1. Loading and Preparing Data: Loading the dataset and, artificially introducing MAR missing values (5-10% in 2-3 numerical feature columns). The target variable is 'default payment next month'. 
2. Imputation Strategy 1: Simple Imputation (Baseline): 
    - Creating a clean dataset copy (Dataset A). 
    - For each column with missing values, filling the missing values with the median of that column.
3. Imputation Strategy 2: Regression Imputation (Linear): 
    - Creating a second clean dataset copy (Dataset B). 
    - For a single column with missing values, using a Linear Regression model to predict the missing values based on all other non-missing features.  
4. Imputation Strategy 3: Regression Imputation (Non-Linear): 
    - Creating a third clean dataset copy (Dataset C). 
    - For the same column as in Strategy 2, using a non-linear regression model (e.g., K-Nearest Neighbors Regression or Decision Tree Regression) to predict the missing values.

#### Loading the Dataset - UCI_Credit_Card.csv

In [66]:
df = pd.read_csv('UCI_Credit_Card.csv')

#### Artificially Introducing MAR (Missing At Random) missing values - 8% in 3 feature columns with target column - default payment next month

In [67]:
# Selecting columns to introduce missing values
cols_with_missing = ['AGE', 'BILL_AMT1', 'BILL_AMT2']

np.random.seed(42)

# Introducing 8% Missing At Random (MAR) values
for col in cols_with_missing:
    n_missing = int(0.08 * len(df))
    missing_indices = np.random.choice(df.index, n_missing, replace=False)
    # Introduce NaN in selected positions
    df.loc[missing_indices, col] = np.nan

print("\nMissing values introduced successfully!")
print(df[cols_with_missing].isna().sum())

# Verifying target column presence
print("\nTarget variable check:")
print(df['default.payment.next.month'].value_counts())

# Saving a copy for further steps
df.to_csv('UCI_Credit_Card_MAR.csv', index=False)
print("\nSaved as 'UCI_Credit_Card_MAR.csv'")


Missing values introduced successfully!
AGE          2400
BILL_AMT1    2400
BILL_AMT2    2400
dtype: int64

Target variable check:
default.payment.next.month
0    23364
1     6636
Name: count, dtype: int64

Saved as 'UCI_Credit_Card_MAR.csv'


##### After introducing Missing-At-Random (MAR) values, approximately 8% of the entries (around 2400 records) in the columns AGE, BILL_AMT1, BILL_AMT2 were replaced with NaN to simulate real-world data imperfections.
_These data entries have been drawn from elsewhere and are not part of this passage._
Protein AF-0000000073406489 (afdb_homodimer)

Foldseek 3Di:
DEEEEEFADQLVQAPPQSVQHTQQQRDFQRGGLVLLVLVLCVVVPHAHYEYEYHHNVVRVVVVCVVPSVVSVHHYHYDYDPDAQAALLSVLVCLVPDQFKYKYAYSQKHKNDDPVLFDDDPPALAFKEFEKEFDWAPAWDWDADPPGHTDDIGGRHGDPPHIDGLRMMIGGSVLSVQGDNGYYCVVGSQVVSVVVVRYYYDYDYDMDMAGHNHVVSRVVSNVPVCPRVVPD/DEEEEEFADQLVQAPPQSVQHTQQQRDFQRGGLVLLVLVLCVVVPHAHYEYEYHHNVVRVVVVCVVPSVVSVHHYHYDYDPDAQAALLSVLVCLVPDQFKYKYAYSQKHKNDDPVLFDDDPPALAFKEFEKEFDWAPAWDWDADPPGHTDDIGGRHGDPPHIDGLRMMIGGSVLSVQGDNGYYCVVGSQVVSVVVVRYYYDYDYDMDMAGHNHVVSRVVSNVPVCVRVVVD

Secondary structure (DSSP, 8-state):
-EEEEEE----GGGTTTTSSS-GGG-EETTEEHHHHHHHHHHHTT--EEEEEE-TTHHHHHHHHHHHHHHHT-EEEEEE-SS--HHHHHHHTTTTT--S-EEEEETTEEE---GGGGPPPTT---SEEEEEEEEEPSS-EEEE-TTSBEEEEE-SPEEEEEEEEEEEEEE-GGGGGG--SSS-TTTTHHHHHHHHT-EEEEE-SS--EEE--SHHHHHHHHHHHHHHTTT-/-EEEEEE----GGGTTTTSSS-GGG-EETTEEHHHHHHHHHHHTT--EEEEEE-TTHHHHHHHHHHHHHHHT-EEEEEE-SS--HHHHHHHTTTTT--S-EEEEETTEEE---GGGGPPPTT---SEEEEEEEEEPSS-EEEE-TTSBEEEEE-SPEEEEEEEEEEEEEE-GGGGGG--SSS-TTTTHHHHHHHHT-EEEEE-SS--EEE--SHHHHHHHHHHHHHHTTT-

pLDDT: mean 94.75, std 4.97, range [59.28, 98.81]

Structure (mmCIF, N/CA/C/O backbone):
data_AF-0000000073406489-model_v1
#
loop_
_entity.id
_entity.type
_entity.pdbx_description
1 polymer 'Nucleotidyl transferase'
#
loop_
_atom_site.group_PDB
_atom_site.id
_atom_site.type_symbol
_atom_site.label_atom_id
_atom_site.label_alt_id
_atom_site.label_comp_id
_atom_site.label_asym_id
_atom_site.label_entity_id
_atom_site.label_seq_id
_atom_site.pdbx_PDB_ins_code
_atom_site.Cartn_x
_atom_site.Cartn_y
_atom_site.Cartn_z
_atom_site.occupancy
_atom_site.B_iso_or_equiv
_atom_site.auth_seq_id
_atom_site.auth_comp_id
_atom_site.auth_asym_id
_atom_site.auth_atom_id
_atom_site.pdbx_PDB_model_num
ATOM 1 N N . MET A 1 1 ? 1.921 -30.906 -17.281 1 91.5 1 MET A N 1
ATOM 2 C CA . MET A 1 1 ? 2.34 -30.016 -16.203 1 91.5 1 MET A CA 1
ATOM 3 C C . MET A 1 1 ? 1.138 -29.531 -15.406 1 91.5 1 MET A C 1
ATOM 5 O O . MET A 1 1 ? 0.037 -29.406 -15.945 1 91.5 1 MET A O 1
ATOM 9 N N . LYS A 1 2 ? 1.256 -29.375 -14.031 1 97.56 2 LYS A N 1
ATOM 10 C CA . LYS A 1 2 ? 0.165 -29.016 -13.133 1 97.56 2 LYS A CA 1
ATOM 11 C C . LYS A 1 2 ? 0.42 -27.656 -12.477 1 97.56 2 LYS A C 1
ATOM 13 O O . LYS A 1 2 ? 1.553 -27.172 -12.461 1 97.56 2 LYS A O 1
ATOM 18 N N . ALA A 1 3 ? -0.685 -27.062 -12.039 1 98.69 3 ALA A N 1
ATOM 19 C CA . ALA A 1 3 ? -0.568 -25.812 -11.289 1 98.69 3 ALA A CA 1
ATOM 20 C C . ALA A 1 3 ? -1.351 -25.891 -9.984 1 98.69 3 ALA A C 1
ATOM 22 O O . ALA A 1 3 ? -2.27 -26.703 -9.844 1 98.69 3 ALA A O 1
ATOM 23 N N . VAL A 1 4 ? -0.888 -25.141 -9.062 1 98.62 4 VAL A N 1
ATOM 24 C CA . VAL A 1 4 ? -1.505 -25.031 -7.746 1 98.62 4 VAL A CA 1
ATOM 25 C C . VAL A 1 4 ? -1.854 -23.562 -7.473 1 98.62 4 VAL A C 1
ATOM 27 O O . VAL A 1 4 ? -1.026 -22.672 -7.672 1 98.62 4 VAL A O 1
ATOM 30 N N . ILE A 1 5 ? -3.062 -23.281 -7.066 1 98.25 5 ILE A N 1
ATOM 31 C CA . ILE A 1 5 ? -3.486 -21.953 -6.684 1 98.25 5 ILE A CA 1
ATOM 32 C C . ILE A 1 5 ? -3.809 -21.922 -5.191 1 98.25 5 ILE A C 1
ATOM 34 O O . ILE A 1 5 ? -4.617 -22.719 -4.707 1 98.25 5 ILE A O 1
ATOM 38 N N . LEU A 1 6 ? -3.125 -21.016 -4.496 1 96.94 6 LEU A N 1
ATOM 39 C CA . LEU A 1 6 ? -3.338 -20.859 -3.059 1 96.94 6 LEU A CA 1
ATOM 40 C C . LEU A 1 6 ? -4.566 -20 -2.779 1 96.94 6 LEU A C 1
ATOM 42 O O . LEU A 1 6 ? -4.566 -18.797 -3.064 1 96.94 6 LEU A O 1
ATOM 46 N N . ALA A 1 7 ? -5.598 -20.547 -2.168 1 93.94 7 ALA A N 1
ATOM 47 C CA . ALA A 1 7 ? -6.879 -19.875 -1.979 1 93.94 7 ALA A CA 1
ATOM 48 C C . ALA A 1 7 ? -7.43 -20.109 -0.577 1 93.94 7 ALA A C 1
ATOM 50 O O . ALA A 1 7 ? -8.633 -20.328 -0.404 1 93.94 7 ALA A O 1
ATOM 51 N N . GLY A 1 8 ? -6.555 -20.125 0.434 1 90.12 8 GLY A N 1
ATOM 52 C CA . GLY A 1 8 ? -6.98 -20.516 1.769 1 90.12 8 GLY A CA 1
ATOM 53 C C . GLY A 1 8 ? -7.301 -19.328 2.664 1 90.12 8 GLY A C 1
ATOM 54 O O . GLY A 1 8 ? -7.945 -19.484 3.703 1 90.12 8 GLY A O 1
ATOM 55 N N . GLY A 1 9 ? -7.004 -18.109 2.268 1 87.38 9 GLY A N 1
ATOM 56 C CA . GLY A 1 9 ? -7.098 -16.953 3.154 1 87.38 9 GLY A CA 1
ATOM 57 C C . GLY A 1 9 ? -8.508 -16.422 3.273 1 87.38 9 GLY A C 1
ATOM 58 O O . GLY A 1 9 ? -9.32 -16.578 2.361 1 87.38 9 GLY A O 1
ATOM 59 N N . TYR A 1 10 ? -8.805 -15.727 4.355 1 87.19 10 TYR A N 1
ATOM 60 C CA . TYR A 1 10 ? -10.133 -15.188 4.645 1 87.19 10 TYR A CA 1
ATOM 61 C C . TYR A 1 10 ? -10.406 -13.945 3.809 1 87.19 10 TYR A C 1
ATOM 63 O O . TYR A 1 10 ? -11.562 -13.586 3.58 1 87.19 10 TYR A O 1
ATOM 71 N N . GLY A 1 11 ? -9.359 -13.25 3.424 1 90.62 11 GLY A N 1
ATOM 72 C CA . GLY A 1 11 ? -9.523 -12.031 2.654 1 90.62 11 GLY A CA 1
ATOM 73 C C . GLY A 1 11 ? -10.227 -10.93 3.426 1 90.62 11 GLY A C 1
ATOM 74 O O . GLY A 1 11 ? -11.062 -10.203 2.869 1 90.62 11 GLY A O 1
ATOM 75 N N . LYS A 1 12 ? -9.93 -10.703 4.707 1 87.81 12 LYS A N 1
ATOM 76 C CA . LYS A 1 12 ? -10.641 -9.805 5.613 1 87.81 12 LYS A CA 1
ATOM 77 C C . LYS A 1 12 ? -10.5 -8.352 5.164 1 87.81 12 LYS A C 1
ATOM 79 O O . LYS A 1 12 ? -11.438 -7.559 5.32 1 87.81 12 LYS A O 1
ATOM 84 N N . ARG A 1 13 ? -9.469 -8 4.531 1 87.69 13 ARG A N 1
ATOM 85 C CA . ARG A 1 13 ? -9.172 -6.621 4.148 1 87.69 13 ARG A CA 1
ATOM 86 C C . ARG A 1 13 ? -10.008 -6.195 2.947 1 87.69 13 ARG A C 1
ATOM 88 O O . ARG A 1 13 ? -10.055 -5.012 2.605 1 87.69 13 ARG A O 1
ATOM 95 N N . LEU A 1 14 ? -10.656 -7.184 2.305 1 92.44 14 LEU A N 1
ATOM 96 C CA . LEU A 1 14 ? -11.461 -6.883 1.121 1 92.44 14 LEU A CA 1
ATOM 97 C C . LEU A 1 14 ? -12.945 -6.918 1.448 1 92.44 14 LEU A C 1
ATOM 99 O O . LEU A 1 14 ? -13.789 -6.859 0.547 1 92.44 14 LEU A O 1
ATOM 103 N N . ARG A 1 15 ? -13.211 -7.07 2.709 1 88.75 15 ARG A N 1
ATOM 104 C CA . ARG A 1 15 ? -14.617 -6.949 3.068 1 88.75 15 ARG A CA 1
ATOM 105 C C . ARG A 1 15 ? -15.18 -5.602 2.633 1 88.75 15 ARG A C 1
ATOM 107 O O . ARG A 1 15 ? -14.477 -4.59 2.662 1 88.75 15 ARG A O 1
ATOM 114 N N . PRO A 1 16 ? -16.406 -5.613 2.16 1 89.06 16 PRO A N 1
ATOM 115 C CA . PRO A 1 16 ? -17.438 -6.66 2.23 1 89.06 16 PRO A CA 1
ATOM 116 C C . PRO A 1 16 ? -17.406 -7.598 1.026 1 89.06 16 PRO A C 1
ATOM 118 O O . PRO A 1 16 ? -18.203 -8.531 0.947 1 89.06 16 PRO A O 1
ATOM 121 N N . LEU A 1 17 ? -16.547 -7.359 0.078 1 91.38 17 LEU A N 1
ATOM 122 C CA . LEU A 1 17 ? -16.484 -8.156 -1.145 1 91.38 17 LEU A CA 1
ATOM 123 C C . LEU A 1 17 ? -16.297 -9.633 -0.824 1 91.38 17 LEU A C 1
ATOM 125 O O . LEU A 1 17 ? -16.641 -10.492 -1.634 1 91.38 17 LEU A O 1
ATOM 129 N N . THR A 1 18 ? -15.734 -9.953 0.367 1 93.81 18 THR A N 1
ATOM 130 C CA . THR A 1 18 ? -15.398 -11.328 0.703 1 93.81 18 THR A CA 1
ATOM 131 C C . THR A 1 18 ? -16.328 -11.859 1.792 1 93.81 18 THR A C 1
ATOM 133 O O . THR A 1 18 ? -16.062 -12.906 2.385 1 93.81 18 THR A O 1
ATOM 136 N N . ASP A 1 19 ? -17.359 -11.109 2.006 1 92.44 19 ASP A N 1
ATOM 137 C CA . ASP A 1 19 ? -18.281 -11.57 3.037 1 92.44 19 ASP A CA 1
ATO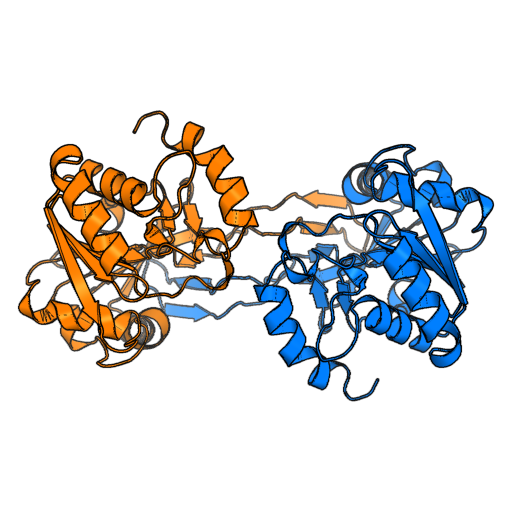M 138 C C . ASP A 1 19 ? -18.984 -12.859 2.617 1 92.44 19 ASP A C 1
ATOM 140 O O . ASP A 1 19 ? -19.219 -13.742 3.445 1 92.44 19 ASP A O 1
ATOM 144 N N . GLU A 1 20 ? -19.281 -12.977 1.319 1 93.56 20 GLU A N 1
ATOM 145 C CA . GLU A 1 20 ? -20.109 -14.094 0.883 1 93.56 20 GLU A CA 1
ATOM 146 C C . GLU A 1 20 ? -19.359 -14.977 -0.111 1 93.56 20 GLU A C 1
ATOM 148 O O . GLU A 1 20 ? -19.906 -15.945 -0.637 1 93.56 20 GLU A O 1
ATOM 153 N N . LYS A 1 21 ? -18.188 -14.664 -0.385 1 95.5 21 LYS A N 1
ATOM 154 C CA . LYS A 1 21 ? -17.391 -15.461 -1.307 1 95.5 21 LYS A CA 1
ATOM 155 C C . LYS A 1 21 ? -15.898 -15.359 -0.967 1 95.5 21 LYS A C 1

The target variable, default.payment.next.month, remain unchanged with 23,364 non-defaulters and 6,636 defaulters, ensuring fair evaluation of subsequent imputation methods. 

----------------------------------------------------------------

#### Imputation 1 - Simple Imputation (Baseline) - Replacing missing values with median of the respective columns

In [68]:
# Creating a copy so the original remains unchanged
df_A = df.copy()

cols_with_missing = ['AGE', 'BILL_AMT1', 'BILL_AMT2']

# Replace NaN with median of each column
for col in cols_with_missing:
    median_value = df_A[col].median()
    df_A[col].fillna(median_value, inplace=True)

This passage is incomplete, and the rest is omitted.